Following Tubman’s trail on the Underground Railroad proved crucial to finding the missing links that connected the brothers’ lives in slavery and their new lives in freedom. When Robert, Ben, and Henry sat down with William Still, the famous black Underground Railroad agent in Philadelphia, four days after they fled their enslaver in Maryland, they chose new identities. Shedding their “Ross” surname, they selected, together, the last name “Stewart.” This name change complicated many efforts to trace each brother’s life. Perhaps more importantly, however, it also left the current Tubman family relatives confused and unaware of the accurate identities of their famous ancestors. Though this documentation does not answer why they chose this particular name (though there are several plausible possibilities), it has helped clear up many misunderstandings.

Therefore, it is now known that at least three of Tubman's four brothers took the surname "Stewart". Robert Ross became John Stewart, Ben Ross became James Stewart, and Henry Ross became William Henry Stewart. Moses Ross's fate remains unclear. No mention is made of him after his escape in 1851. Further research may reveal what may have happened to him. Rachel, Tubman's last surviving sister in Dorchester County, Maryland, died in 1859 before she could be rescued by Harriet. Rachel's two children, Ben and Angerine, remained enslaved and their fates are still unknown.

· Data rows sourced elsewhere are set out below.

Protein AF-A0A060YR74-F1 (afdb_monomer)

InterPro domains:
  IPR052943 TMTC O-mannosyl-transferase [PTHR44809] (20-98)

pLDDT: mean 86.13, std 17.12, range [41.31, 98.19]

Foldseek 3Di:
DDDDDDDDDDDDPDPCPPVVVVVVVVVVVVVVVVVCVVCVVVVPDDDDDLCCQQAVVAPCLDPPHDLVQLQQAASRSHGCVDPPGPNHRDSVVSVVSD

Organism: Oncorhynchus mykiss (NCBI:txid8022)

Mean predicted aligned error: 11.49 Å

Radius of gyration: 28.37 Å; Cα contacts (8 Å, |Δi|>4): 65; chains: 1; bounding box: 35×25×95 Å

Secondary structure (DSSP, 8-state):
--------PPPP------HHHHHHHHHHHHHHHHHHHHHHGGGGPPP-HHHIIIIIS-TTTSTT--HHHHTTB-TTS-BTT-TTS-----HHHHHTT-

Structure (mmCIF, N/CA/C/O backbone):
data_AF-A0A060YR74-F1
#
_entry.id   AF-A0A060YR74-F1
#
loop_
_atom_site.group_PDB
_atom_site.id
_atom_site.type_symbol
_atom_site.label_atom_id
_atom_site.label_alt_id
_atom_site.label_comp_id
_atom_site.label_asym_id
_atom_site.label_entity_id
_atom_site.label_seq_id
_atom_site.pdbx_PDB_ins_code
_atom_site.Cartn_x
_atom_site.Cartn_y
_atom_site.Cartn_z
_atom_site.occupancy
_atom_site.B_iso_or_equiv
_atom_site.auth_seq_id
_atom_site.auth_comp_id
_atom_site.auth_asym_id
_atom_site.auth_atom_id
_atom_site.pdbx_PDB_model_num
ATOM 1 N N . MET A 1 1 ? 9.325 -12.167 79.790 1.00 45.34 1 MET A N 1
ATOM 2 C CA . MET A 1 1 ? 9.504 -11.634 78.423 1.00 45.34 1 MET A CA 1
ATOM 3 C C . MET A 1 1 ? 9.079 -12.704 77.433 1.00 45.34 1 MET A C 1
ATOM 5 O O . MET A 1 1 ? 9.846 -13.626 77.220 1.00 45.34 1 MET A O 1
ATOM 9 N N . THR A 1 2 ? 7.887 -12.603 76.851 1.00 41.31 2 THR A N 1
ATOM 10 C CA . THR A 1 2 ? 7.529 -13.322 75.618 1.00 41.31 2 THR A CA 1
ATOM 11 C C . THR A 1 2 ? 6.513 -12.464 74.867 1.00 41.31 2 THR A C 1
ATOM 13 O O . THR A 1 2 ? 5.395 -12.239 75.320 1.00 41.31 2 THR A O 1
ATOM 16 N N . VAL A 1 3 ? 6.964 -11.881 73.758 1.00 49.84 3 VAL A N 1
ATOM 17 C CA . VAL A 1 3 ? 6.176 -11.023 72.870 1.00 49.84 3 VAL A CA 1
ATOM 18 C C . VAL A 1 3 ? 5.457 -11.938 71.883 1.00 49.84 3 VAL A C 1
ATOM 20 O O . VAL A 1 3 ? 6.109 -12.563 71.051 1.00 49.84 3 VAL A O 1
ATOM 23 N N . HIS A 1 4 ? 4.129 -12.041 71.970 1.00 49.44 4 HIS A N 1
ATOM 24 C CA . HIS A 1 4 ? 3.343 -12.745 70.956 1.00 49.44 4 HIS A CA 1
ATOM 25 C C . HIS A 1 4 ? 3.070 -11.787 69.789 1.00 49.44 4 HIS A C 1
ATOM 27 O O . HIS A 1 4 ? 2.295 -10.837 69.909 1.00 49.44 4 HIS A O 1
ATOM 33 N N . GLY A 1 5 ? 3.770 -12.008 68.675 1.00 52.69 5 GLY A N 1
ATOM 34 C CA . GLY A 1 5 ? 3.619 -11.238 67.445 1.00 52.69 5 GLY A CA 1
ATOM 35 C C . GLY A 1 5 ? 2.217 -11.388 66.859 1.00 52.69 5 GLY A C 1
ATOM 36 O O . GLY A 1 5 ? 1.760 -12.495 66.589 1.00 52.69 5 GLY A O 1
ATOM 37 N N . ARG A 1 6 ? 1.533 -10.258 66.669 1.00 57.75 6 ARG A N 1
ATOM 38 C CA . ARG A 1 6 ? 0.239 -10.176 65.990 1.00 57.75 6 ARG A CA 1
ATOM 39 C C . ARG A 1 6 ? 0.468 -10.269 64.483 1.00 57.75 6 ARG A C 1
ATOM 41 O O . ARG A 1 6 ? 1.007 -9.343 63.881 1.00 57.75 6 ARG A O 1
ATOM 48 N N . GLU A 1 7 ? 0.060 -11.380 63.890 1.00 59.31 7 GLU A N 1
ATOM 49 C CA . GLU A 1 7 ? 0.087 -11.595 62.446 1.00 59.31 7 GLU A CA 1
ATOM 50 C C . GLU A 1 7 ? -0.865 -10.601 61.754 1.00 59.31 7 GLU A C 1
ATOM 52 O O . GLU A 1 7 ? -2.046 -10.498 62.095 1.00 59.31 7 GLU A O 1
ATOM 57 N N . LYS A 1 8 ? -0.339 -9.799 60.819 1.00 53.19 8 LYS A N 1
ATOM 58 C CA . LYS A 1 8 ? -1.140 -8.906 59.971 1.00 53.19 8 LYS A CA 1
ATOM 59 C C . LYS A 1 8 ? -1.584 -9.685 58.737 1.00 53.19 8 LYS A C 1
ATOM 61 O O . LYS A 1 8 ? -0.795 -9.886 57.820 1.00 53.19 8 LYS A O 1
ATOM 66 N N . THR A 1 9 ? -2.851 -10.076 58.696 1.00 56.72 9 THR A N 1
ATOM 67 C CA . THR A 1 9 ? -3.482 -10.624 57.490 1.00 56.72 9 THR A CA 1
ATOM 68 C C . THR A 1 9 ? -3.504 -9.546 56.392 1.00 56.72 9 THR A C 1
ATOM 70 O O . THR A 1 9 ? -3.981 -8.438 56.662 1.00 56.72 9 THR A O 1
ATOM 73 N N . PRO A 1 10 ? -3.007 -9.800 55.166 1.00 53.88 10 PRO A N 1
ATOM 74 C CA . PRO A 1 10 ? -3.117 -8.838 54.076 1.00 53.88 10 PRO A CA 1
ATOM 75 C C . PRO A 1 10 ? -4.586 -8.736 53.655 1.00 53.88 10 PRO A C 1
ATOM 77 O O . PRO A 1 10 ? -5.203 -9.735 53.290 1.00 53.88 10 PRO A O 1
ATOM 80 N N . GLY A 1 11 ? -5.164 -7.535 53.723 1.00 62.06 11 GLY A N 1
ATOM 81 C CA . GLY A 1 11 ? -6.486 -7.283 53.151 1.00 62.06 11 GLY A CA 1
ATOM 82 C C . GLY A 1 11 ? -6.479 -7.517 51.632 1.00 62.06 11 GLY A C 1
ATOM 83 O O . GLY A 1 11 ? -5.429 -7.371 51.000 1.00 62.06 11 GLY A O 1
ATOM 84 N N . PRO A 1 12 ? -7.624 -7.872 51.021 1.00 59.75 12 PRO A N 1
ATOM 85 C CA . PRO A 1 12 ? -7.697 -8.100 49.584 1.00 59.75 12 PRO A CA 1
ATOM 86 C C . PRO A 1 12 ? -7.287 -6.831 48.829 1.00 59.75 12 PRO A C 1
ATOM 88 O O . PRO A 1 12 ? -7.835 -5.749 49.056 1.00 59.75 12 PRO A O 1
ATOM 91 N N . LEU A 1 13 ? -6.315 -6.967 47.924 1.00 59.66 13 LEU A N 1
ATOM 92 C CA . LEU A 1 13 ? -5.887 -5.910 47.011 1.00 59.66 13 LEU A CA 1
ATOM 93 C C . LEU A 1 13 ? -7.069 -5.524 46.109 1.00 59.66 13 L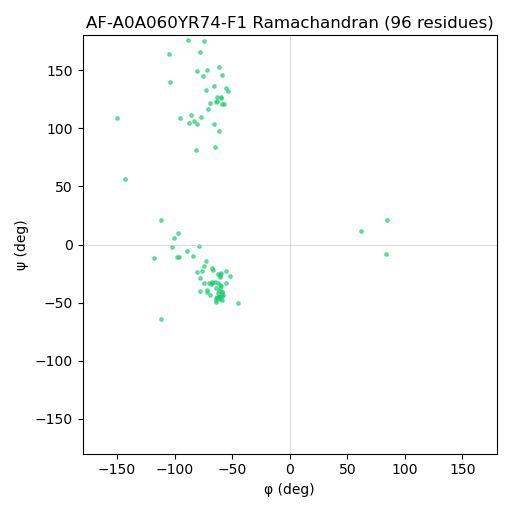EU A C 1
ATOM 95 O O . LEU A 1 13 ? -7.344 -6.178 45.104 1.00 59.66 13 LEU A O 1
ATOM 99 N N . ARG A 1 14 ? -7.788 -4.451 46.463 1.00 59.59 14 ARG A N 1
ATOM 100 C CA . ARG A 1 14 ? -8.734 -3.801 45.549 1.00 59.59 14 ARG A CA 1
ATOM 101 C C . ARG A 1 14 ? -7.934 -3.203 44.398 1.00 59.59 14 ARG A C 1
ATOM 103 O O . ARG A 1 14 ? -7.324 -2.145 44.555 1.00 59.59 14 ARG A O 1
ATOM 110 N N . LEU A 1 15 ? -7.977 -3.866 43.243 1.00 58.06 15 LEU A N 1
ATOM 11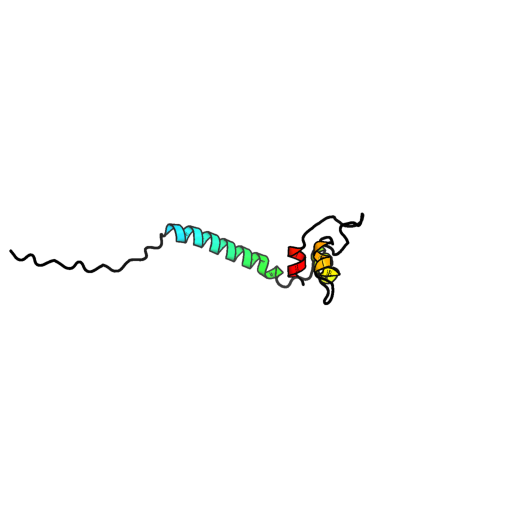1 C CA . LEU A 1 15 ? -7.532 -3.311 41.971 1.00 58.06 15 LEU A CA 1
ATOM 112 C C . LEU A 1 15 ? -8.445 -2.129 41.619 1.00 58.06 15 LEU A C 1
ATOM 114 O O . LEU A 1 15 ? -9.461 -2.258 40.940 1.00 58.06 15 LEU A O 1
ATOM 118 N N . SER A 1 16 ? -8.113 -0.972 42.174 1.00 55.06 16 SER A N 1
ATOM 119 C CA . SER A 1 16 ? -8.801 0.283 41.919 1.00 55.06 16 SER A CA 1
ATOM 120 C C . SER A 1 16 ? -8.248 0.814 40.606 1.00 55.06 16 SER A C 1
ATOM 122 O O . SER A 1 16 ? -7.311 1.607 40.599 1.00 55.06 16 SER A O 1
ATOM 124 N N . VAL A 1 17 ? -8.762 0.308 39.482 1.00 60.59 17 VAL A N 1
ATOM 125 C CA . VAL A 1 17 ? -8.484 0.916 38.178 1.00 60.59 17 VAL A CA 1
ATOM 126 C C . VAL A 1 17 ? -8.954 2.371 38.279 1.00 60.59 17 VAL A C 1
ATOM 128 O O . VAL A 1 17 ? -10.123 2.588 38.612 1.00 60.59 17 VAL A O 1
ATOM 131 N N . PRO A 1 18 ? -8.082 3.377 38.077 1.00 58.62 18 PRO A N 1
ATOM 132 C CA . PRO A 1 18 ? -8.479 4.766 38.238 1.00 58.62 18 PRO A CA 1
ATOM 133 C C . PRO A 1 18 ? -9.632 5.067 37.280 1.00 58.62 18 PRO A C 1
ATOM 135 O O . PRO A 1 18 ? -9.492 4.917 36.067 1.00 58.62 18 PRO A O 1
ATOM 138 N N . LEU A 1 19 ? -10.772 5.493 37.823 1.00 57.75 19 LEU A N 1
ATOM 139 C CA . LEU A 1 19 ? -11.984 5.845 37.074 1.00 57.75 19 LEU A CA 1
ATOM 140 C C . LEU A 1 19 ? -11.702 6.852 35.935 1.00 57.75 19 LEU A C 1
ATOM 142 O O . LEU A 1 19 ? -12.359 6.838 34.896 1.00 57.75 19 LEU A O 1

Harriet's brothers married local Dorchester County women.  Robert Ross (John Stewart) married Mary Manokey, who was ensalved by Dr. Anthony Thompson.  Ben Ross (James Stewart) married Jane Kane, who was enslaved by Horatio Jones, a neighbor of the Thompson's at Button's Neck in Dorchester County. Jane changed her name to Catherine Kane.  Henry Ross (William Henry Stewart) married a free woman named Harriet Ann Parker, the daughter of Isaac and Julia Parker of the Slaughter Creek area.  While Harriet Tubman was able to bring Harriet Ann Parker and her two children, William Henry Jr., and John Isaac to Canada, she was never able to rescue Mary Manokey and her children, John Jr., Moses, and Harriet. They remained enslaved on the Eastern Shore until Maryland abolished slavery in 1864. John Jr. and Moses eventually moved to Auburn, NY to be with their father, John Stewart.  Mary married again and stayed on the Eastern Shore.  John married Millie Hollis in Auburn, NY in 1863.  Millie was also born in Dorchester County. It is not know if she was free or enslaved and fled on the UGRR.